The concept of identity for a person seems very natural to us. This identity starts at birth and ends in death, but can even go beyond that. What’s interesting is the transformations which undergo this person continuously: his age, his financial situation, even his name can change while at the same time maintaining that same identity. The object attributes change but the identity stays the same.

From the programming point of view, different objects can co-exist, with different attributes, within the same identity. It’s typically the case for a client, who can co-exist in very different contexts: in a marketing context to get to know his consumer habits, an accounting context to handle his payments, a logistical context to handle mailing, etc. Nevertheless, his identity will need to be precisely defined in order to be able to link different objects between them, representing each different aspect of the same identity. Does it matter to the software user to consider that this identity evolving in time is always the same one? Or is it acceptable to consider that they are different? It’s the main question that the creator must answer, because any software runs on a model, which is then only a representation of reality.
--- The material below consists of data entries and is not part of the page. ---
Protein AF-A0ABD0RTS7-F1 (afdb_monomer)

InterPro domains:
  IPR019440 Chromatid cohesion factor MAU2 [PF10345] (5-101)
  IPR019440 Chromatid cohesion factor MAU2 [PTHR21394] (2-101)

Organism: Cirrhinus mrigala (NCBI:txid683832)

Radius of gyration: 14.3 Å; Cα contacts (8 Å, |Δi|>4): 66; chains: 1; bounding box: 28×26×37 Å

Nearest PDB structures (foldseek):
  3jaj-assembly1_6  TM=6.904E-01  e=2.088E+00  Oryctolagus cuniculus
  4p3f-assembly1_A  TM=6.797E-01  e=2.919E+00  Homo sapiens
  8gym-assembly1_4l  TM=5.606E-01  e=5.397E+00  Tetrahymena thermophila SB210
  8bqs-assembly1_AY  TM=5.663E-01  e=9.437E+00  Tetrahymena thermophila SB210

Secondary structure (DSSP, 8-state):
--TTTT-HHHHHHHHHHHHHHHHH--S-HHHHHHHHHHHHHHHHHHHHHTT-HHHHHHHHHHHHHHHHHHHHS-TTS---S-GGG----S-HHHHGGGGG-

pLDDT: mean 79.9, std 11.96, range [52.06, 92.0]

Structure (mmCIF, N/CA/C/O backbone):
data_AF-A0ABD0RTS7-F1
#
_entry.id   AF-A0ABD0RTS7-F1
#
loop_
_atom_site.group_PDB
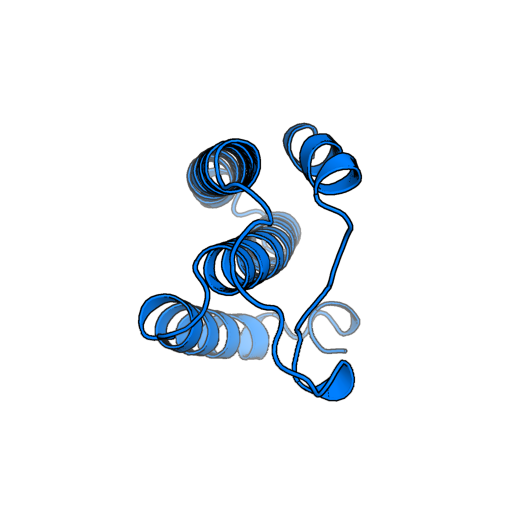_atom_site.id
_atom_site.type_symbol
_atom_site.label_atom_id
_atom_site.label_alt_id
_atom_site.label_comp_id
_atom_site.label_asym_id
_atom_site.label_entity_id
_atom_site.label_seq_id
_atom_site.pdbx_PDB_ins_code
_atom_site.Cartn_x
_atom_site.Cartn_y
_atom_site.Cartn_z
_atom_site.occupancy
_atom_site.B_iso_or_equiv
_atom_site.auth_seq_id
_atom_site.auth_comp_id
_atom_site.auth_asym_id
_atom_site.auth_atom_id
_atom_site.pdbx_PDB_model_num
ATOM 1 N N . MET A 1 1 ? -6.574 -14.152 4.258 1.00 55.25 1 MET A N 1
ATOM 2 C CA . MET A 1 1 ? -7.718 -14.765 4.968 1.00 55.25 1 MET A CA 1
ATOM 3 C C . MET A 1 1 ? -7.563 -14.617 6.498 1.00 55.25 1 MET A C 1
ATOM 5 O O . MET A 1 1 ? -7.747 -15.572 7.222 1.00 55.25 1 MET A O 1
ATOM 9 N N . LEU A 1 2 ? -7.188 -13.428 7.003 1.00 59.47 2 LEU A N 1
ATOM 10 C CA . LEU A 1 2 ? -7.060 -13.128 8.452 1.00 59.47 2 LEU A CA 1
ATOM 11 C C . LEU A 1 2 ? -7.736 -11.791 8.788 1.00 59.47 2 LEU A C 1
ATOM 13 O O . LEU A 1 2 ? -8.513 -11.705 9.732 1.00 59.47 2 LEU A O 1
ATOM 17 N N . LEU A 1 3 ? -7.540 -10.784 7.925 1.00 55.44 3 LEU A N 1
ATOM 18 C CA . LEU A 1 3 ? -8.343 -9.552 7.905 1.00 55.44 3 LEU A CA 1
ATOM 19 C C . LEU A 1 3 ? -9.840 -9.853 7.721 1.00 55.44 3 LEU A C 1
ATOM 21 O O . LEU A 1 3 ? -10.665 -9.349 8.472 1.00 55.44 3 LEU A O 1
ATOM 25 N N . MET A 1 4 ? -10.186 -10.767 6.806 1.00 58.31 4 MET A N 1
ATOM 26 C CA . MET A 1 4 ? -11.574 -11.221 6.613 1.00 58.31 4 MET A CA 1
ATOM 27 C C . MET A 1 4 ? -12.13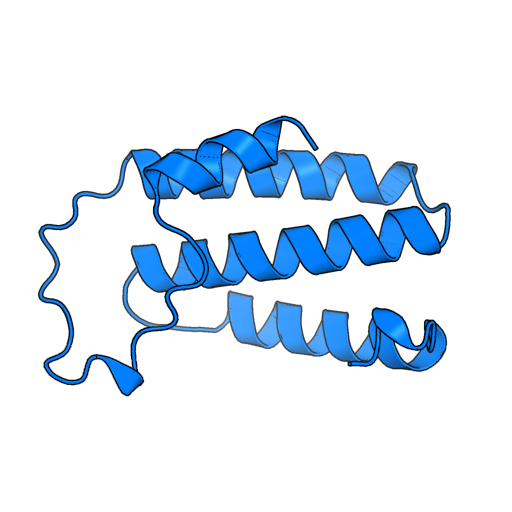8 -11.989 7.819 1.00 58.31 4 MET A C 1
ATOM 29 O O . MET A 1 4 ? -13.344 -11.972 8.033 1.00 58.31 4 MET A O 1
ATOM 33 N N . GLU A 1 5 ? -11.284 -12.630 8.624 1.00 62.84 5 GLU A N 1
ATOM 34 C CA . GLU A 1 5 ? -11.695 -13.347 9.842 1.00 62.84 5 GLU A CA 1
ATOM 35 C C . GLU A 1 5 ? -11.767 -12.430 11.077 1.00 62.84 5 GLU A C 1
ATOM 37 O O . GLU A 1 5 ? -12.071 -12.902 12.170 1.00 62.84 5 GLU A O 1
ATOM 42 N N . ARG A 1 6 ? -11.479 -11.124 10.932 1.00 59.66 6 ARG A N 1
ATOM 43 C CA . ARG A 1 6 ? -11.439 -10.131 12.024 1.00 59.66 6 ARG A CA 1
ATOM 44 C C . ARG A 1 6 ? -10.554 -10.530 13.215 1.00 59.66 6 ARG A C 1
ATOM 46 O O . ARG A 1 6 ? -10.753 -10.042 14.328 1.00 59.66 6 ARG A O 1
ATOM 53 N N . LYS A 1 7 ? -9.523 -11.355 13.001 1.00 62.69 7 LYS A N 1
ATOM 54 C CA . LYS A 1 7 ? -8.536 -11.723 14.036 1.00 62.69 7 LYS A CA 1
ATOM 55 C C . LYS A 1 7 ? -7.518 -10.602 14.261 1.00 62.69 7 LYS A C 1
ATOM 57 O O . LYS A 1 7 ? -6.317 -10.763 14.063 1.00 62.69 7 LYS A O 1
ATOM 62 N N . LEU A 1 8 ? -8.009 -9.431 14.665 1.00 62.56 8 LEU A N 1
ATOM 63 C CA . LEU A 1 8 ? -7.242 -8.183 14.742 1.00 62.56 8 LEU A CA 1
ATOM 64 C C . LEU A 1 8 ? -5.993 -8.285 15.640 1.00 62.56 8 LEU A C 1
ATOM 66 O O . LEU A 1 8 ? -5.000 -7.616 15.360 1.00 62.56 8 LEU A O 1
ATOM 70 N N . GLN A 1 9 ? -6.016 -9.141 16.670 1.00 63.25 9 GLN A N 1
ATOM 71 C CA . GLN A 1 9 ? -4.876 -9.359 17.572 1.00 63.25 9 GLN A CA 1
ATOM 72 C C . GLN A 1 9 ? -3.685 -10.059 16.902 1.00 63.25 9 GLN A C 1
ATOM 74 O O . GLN A 1 9 ? -2.544 -9.778 17.255 1.00 63.25 9 GLN A O 1
ATOM 79 N N . GLU A 1 10 ? -3.927 -10.922 15.917 1.00 71.88 10 GLU A N 1
ATOM 80 C CA . GLU A 1 10 ? -2.872 -11.620 15.167 1.00 71.88 10 GLU A CA 1
ATOM 81 C C . GLU A 1 10 ? -2.409 -10.806 13.951 1.00 71.88 10 GLU A C 1
ATOM 83 O O . GLU A 1 10 ? -1.260 -10.895 13.521 1.00 71.88 10 GLU A O 1
ATOM 88 N N . VAL A 1 11 ? -3.296 -9.961 13.418 1.00 76.19 11 VAL A N 1
ATOM 89 C CA . VAL A 1 11 ? -3.016 -9.118 12.250 1.00 76.19 11 VAL A CA 1
ATOM 90 C C . VAL A 1 11 ? -1.977 -8.043 12.567 1.00 76.19 11 VAL A C 1
ATOM 92 O O . VAL A 1 11 ? -1.117 -7.779 11.734 1.00 76.19 11 VAL A O 1
ATOM 95 N N . HIS A 1 12 ? -2.011 -7.440 13.757 1.00 78.69 12 HIS A N 1
ATOM 96 C CA . HIS A 1 12 ? -1.081 -6.366 14.112 1.00 78.69 12 HIS A CA 1
ATOM 97 C C . HIS A 1 12 ? 0.407 -6.787 14.122 1.00 78.69 12 HIS A C 1
ATOM 99 O O . HIS A 1 12 ? 1.199 -6.152 13.422 1.00 78.69 12 HIS A O 1
ATOM 105 N N . PRO A 1 13 ? 0.833 -7.846 14.847 1.00 82.94 13 PRO A N 1
ATOM 106 C CA . PRO A 1 13 ? 2.229 -8.290 14.816 1.00 82.94 13 PRO A CA 1
ATOM 107 C C . PRO A 1 13 ? 2.653 -8.779 13.426 1.00 82.94 13 PRO A C 1
ATOM 109 O O . PRO A 1 13 ? 3.789 -8.540 13.018 1.00 82.94 13 PRO A O 1
ATOM 112 N N . LEU A 1 14 ? 1.736 -9.394 12.671 1.00 84.88 14 LEU A N 1
ATOM 113 C CA . LEU A 1 14 ? 2.004 -9.822 11.301 1.00 84.88 14 LEU A CA 1
ATOM 114 C C . LEU A 1 14 ? 2.224 -8.628 10.364 1.00 84.88 14 LEU A C 1
ATOM 116 O O . LEU A 1 14 ? 3.183 -8.635 9.601 1.00 84.88 14 LEU A O 1
ATOM 120 N N . LEU A 1 15 ? 1.395 -7.581 10.445 1.00 84.75 15 LEU A N 1
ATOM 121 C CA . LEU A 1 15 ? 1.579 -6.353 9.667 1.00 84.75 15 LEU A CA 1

This leads us to the concept of entity which is defined as the association of an identity and a state.

An entity is the association of an identity and a state The object paradigm fuses these two concepts in the object, the functional paradigm isolates them, their fundamental differences are reached. The notions of identity and state, which constitute the entity, are nevertheless eminently temporal as shown in the following diagram:

Identity and State evolution across the time for a particular object

The identity is the invariant of the object in time and it unites the sum of its attributes, that is its state. In the functional paradigm, this notion of references from the identity to the attributes is the foundation of the persistent data structures. The functional paradigm brings this temporal dimension which, I think, is lacking in the object-oriented paradigm and brings a great ease to concurrency management.

Put into practice

Manage the states and their transition

Every object with a strong identity must provide the operations allowing the manipulation of its state in a controlled manner:

  • All the state transitions must manifest themselves through an operation on the object: for example, the operation “to divorce” on the object of a person.
  • Operations must make it possible to interrogate the state of the object (the famous “getters”).

Manage the identity

Every entity must provide an identification which is unique within the whole system even if its attributes are identical to another entity.

The identity needs above all a real reflection during the course of conception on the notions of difference and equality between objects. This notion of identity is part of the model and so every identity must define precisely its unifier and its equalizer, even in free text. Always be vigilant during exchanges with experts in this field on the equalities linked to object attributes that can hide a lack of reflection on the identities.

In certain cases, the identity will be composed of the combination of several attributes. For example, an episode of a TV series will be identified by its title, its season and the episode number (ex: “Numb3rs-Season6-Episode13”).

In other cases, a unique and unchangeable identifier will be generated and attributed to the object. This is the usual client number on your electricity bill. The generation of these identifiers is an entirely different subject from the technicality that it implies (concurrency, distribution). Finally, the generation of identifiers implies a reflection on the borders of the system in order to avoid collisions and in the course of any exchanges with another system, like when a person is identified by his social security number.

The attribution of the identifier often reveals the focus at the heart of the information system, and so telephone numbers as identifiers and not the person make any common actions difficult in relation to a client who posses several phone numbers.

Conclusion

In conclusion, the fundamental questions in an object design are:

  • What is it that makes two objects be considered identical or different?
  • What are the attributes which compose the object? What are the characteristics of these attributes? Most notably which are the ones that influence the behavior and how do they evolve in time?

These questions in connection with the identity and the state of the object are crucial for the realization of the domain model, which is at the base of any enterprise architecture project.